What you are asked to do:
Entries follow. Give back exactly the lines starting at the one containing "ATOM 2 C CA" and ending at the one containing "ATOM 17 C CA", and no other lines.

Data records
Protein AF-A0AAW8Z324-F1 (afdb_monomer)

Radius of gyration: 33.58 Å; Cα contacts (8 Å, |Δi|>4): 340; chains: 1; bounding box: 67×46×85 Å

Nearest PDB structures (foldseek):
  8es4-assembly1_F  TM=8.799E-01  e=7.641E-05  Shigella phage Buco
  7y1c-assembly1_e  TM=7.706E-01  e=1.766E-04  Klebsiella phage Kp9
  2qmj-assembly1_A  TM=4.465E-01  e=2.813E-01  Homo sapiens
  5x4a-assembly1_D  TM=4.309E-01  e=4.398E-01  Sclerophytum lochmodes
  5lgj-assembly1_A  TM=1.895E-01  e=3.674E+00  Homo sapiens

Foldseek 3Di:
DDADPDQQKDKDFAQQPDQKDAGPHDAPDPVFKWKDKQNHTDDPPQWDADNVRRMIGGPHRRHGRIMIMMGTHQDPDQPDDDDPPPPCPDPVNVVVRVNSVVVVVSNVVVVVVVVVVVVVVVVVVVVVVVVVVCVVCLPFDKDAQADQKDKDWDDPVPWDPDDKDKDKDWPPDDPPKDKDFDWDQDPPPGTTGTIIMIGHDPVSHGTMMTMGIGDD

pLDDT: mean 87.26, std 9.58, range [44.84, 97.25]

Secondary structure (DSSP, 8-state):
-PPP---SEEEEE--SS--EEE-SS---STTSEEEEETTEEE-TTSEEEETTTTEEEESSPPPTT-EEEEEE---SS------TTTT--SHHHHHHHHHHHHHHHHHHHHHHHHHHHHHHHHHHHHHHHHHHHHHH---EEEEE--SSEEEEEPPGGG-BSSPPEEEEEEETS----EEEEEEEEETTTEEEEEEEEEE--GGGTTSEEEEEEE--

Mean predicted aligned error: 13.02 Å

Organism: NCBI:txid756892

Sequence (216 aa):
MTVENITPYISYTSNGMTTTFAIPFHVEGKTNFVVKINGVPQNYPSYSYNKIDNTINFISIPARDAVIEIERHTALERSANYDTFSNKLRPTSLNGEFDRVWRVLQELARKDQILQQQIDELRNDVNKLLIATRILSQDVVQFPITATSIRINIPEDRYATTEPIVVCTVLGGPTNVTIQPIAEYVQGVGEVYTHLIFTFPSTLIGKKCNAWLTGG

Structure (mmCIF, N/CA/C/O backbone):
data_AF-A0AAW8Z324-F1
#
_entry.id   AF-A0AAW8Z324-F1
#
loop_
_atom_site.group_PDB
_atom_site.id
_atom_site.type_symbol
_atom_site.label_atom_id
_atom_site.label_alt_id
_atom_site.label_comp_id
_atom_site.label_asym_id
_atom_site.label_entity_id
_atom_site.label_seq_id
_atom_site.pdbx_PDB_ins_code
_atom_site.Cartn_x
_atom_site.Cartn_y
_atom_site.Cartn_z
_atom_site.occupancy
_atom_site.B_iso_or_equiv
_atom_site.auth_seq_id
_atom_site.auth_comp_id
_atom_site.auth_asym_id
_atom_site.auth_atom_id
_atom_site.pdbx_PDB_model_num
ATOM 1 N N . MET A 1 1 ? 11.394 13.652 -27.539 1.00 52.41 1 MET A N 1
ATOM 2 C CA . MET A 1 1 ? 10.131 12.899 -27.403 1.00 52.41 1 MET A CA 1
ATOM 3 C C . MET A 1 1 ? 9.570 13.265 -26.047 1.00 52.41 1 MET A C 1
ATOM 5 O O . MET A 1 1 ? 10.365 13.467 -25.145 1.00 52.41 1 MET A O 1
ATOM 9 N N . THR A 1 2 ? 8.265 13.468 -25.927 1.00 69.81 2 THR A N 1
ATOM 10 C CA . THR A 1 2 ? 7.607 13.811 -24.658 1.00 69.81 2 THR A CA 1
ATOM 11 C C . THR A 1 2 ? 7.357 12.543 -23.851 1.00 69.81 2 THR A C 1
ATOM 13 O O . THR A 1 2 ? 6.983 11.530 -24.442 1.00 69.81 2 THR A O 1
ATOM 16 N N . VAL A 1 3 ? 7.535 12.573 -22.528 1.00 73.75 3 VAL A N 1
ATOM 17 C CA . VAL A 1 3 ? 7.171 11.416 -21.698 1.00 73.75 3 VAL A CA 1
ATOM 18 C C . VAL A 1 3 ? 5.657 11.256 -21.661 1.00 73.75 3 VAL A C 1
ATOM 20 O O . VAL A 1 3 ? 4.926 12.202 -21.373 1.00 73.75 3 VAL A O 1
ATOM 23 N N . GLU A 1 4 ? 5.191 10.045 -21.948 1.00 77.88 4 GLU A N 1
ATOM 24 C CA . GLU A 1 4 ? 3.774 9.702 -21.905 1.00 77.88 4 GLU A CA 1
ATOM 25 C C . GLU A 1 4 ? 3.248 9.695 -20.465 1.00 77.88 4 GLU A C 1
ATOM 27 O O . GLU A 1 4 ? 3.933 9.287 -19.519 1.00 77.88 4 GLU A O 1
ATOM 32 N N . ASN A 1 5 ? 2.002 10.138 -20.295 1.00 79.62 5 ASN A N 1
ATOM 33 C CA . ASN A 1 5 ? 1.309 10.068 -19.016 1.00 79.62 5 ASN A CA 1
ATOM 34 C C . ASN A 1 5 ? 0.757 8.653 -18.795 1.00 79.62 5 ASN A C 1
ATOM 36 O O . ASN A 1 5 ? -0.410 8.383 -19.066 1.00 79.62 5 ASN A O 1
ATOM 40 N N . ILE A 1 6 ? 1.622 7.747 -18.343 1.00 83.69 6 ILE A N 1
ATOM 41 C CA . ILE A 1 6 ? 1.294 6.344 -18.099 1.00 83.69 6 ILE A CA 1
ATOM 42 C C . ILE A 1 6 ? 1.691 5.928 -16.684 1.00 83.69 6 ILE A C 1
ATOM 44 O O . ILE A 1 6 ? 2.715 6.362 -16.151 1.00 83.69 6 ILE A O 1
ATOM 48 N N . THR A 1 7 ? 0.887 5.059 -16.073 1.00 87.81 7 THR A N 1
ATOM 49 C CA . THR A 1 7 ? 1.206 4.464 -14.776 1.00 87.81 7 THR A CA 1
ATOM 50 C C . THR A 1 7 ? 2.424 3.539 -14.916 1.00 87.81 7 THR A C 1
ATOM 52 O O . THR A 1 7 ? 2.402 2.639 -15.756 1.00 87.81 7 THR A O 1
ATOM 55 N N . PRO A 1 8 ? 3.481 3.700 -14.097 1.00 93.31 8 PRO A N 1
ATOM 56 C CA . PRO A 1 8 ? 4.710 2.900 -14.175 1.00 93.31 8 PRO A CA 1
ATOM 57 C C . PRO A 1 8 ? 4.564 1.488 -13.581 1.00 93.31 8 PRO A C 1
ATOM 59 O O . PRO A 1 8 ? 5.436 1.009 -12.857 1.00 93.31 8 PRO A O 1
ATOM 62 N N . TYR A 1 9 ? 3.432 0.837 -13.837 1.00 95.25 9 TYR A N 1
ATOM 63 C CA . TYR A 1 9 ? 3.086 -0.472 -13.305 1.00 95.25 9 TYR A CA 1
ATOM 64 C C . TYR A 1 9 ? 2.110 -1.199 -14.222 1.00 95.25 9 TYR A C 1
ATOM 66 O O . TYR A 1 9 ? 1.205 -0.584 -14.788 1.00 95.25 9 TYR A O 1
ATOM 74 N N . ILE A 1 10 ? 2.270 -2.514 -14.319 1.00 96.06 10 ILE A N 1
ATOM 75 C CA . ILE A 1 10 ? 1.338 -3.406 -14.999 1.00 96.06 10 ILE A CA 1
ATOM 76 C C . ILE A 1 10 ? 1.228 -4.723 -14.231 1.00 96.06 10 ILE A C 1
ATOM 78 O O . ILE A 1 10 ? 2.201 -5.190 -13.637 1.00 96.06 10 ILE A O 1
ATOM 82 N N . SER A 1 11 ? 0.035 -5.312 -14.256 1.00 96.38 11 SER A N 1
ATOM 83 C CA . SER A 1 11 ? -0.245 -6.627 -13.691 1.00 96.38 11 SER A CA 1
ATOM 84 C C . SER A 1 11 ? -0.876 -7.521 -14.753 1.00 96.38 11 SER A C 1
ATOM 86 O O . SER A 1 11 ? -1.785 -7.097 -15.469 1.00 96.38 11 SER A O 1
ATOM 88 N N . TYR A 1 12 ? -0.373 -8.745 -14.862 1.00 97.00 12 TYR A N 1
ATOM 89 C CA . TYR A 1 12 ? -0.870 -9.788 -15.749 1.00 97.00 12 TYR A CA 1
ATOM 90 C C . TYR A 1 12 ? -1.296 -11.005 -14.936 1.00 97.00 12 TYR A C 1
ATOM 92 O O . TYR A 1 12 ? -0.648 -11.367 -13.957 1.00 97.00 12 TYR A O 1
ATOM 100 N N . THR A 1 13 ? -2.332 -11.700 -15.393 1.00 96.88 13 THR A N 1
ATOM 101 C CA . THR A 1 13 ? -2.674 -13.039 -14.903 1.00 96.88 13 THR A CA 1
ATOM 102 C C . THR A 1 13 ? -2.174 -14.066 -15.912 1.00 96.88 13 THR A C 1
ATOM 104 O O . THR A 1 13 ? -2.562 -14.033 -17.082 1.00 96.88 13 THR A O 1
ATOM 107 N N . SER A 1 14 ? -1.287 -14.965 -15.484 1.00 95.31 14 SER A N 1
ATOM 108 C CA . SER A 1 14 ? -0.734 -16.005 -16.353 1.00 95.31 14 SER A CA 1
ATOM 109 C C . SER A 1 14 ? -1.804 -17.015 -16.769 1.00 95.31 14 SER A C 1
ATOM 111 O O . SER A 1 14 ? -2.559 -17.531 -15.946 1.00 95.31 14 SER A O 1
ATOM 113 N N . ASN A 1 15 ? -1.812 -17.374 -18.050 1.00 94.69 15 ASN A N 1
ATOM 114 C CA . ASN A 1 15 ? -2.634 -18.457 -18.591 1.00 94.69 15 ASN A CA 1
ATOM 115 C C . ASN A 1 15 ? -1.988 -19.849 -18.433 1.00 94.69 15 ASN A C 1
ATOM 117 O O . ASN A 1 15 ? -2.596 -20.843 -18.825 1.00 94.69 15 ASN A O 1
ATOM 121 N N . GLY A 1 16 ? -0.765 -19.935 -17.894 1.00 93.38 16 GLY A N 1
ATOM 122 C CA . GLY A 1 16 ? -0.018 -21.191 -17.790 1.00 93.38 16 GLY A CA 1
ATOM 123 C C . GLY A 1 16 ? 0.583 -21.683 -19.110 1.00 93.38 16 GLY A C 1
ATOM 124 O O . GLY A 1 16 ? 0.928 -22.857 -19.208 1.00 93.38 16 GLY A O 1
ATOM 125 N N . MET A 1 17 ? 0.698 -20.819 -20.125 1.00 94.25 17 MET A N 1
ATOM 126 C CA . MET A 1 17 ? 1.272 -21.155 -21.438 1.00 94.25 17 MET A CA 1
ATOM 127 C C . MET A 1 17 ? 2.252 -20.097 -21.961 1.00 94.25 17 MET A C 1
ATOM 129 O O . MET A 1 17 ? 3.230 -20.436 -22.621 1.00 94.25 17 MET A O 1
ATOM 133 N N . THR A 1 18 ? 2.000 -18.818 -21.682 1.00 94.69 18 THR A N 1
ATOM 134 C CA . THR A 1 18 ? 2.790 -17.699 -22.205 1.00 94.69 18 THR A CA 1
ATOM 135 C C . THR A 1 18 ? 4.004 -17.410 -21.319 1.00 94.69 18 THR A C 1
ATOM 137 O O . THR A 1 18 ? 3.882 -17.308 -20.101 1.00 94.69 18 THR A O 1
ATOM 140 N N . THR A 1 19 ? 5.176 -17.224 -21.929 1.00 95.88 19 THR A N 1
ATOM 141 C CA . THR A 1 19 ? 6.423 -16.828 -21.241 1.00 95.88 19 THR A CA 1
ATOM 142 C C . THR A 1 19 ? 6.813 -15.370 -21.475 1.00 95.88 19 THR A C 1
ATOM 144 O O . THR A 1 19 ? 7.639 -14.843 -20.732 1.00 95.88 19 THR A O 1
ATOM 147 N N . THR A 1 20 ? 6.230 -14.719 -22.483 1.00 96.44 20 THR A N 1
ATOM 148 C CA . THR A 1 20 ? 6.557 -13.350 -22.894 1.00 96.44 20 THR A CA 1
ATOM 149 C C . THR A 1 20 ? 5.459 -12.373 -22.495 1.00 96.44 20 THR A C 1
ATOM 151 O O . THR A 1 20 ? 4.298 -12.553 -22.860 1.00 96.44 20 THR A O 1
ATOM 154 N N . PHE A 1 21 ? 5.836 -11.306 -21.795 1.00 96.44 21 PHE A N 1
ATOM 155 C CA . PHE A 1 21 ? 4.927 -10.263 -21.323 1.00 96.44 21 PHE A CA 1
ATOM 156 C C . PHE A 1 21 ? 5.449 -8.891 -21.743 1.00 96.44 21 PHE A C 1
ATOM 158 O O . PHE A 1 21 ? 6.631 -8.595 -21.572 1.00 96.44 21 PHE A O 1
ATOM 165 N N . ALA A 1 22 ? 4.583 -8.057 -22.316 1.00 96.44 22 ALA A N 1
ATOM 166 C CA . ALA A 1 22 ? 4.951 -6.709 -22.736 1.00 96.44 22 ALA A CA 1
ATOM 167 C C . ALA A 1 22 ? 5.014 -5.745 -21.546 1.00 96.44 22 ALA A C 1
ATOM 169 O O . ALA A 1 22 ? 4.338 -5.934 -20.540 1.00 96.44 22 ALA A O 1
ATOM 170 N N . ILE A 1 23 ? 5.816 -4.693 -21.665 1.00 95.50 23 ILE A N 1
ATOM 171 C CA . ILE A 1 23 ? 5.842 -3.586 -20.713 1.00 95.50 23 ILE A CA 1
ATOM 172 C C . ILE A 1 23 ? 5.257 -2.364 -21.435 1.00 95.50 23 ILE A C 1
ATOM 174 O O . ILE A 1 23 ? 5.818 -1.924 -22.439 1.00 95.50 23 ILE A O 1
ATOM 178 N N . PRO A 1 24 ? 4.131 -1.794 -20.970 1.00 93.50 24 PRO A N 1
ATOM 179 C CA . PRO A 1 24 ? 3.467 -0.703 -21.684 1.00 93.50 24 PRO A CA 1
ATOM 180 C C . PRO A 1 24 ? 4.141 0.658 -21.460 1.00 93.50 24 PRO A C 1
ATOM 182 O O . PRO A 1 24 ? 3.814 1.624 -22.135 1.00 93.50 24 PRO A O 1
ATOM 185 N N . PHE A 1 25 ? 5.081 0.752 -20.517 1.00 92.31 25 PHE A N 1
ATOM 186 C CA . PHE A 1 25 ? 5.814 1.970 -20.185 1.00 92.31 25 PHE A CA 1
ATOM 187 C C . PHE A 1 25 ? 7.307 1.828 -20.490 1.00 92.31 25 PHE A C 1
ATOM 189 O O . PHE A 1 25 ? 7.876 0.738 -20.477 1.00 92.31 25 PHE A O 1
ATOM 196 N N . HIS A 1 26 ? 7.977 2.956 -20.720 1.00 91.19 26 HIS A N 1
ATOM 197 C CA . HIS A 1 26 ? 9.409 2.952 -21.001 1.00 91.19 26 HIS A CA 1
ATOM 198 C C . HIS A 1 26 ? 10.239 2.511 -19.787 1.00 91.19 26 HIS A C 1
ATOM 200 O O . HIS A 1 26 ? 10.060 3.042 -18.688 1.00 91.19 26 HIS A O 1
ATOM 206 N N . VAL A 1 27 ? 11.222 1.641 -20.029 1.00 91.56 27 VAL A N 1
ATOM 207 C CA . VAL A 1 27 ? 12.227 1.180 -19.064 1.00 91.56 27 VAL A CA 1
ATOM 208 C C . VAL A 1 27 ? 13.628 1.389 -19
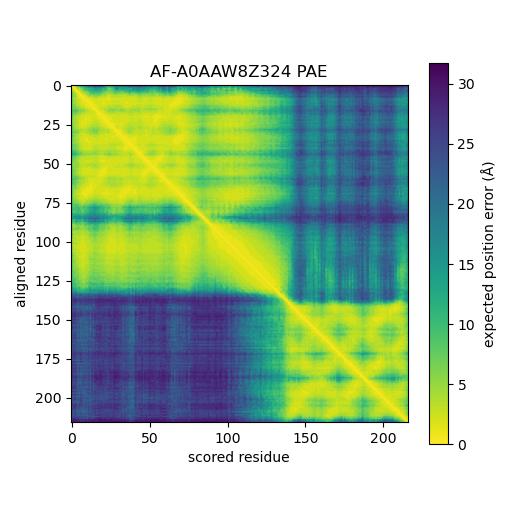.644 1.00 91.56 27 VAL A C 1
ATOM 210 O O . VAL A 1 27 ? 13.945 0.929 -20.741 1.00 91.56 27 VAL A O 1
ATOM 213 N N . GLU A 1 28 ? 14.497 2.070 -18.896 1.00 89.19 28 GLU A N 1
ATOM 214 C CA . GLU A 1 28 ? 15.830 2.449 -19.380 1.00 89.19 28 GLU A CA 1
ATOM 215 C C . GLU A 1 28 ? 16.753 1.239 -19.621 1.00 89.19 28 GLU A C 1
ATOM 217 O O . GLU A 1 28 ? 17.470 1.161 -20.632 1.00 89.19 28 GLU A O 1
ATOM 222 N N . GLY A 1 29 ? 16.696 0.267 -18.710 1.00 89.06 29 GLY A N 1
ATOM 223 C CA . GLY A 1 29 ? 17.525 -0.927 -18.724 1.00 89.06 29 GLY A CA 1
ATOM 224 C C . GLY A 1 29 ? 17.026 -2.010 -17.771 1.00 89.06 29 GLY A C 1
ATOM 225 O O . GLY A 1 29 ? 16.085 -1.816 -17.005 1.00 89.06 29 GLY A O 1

Reply:
ATOM 2 C CA . MET A 1 1 ? 10.131 12.899 -27.403 1.00 52.41 1 MET A CA 1
ATOM 3 C C . MET A 1 1 ? 9.570 13.265 -26.047 1.00 52.41 1 MET A C 1
ATOM 5 O O . MET A 1 1 ? 10.365 13.467 -25.145 1.00 52.41 1 MET A O 1
ATOM 9 N N . THR A 1 2 ? 8.265 13.468 -25.927 1.00 69.81 2 THR A N 1
ATOM 10 C CA . THR A 1 2 ? 7.607 13.811 -24.658 1.00 69.81 2 THR A CA 1
ATOM 11 C C . THR A 1 2 ? 7.357 12.543 -23.851 1.00 69.81 2 THR A C 1
ATOM 13 O O . THR A 1 2 ? 6.983 11.530 -24.442 1.00 69.81 2 THR A O 1
ATOM 16 N N . VAL A 1 3 ? 7.535 12.573 -22.528 1.00 73.75 3 VAL A N 1
ATOM 17 C CA . VAL A 1 3 ? 7.171 11.416 -21.698 1.00 73.75 3 VAL A CA 1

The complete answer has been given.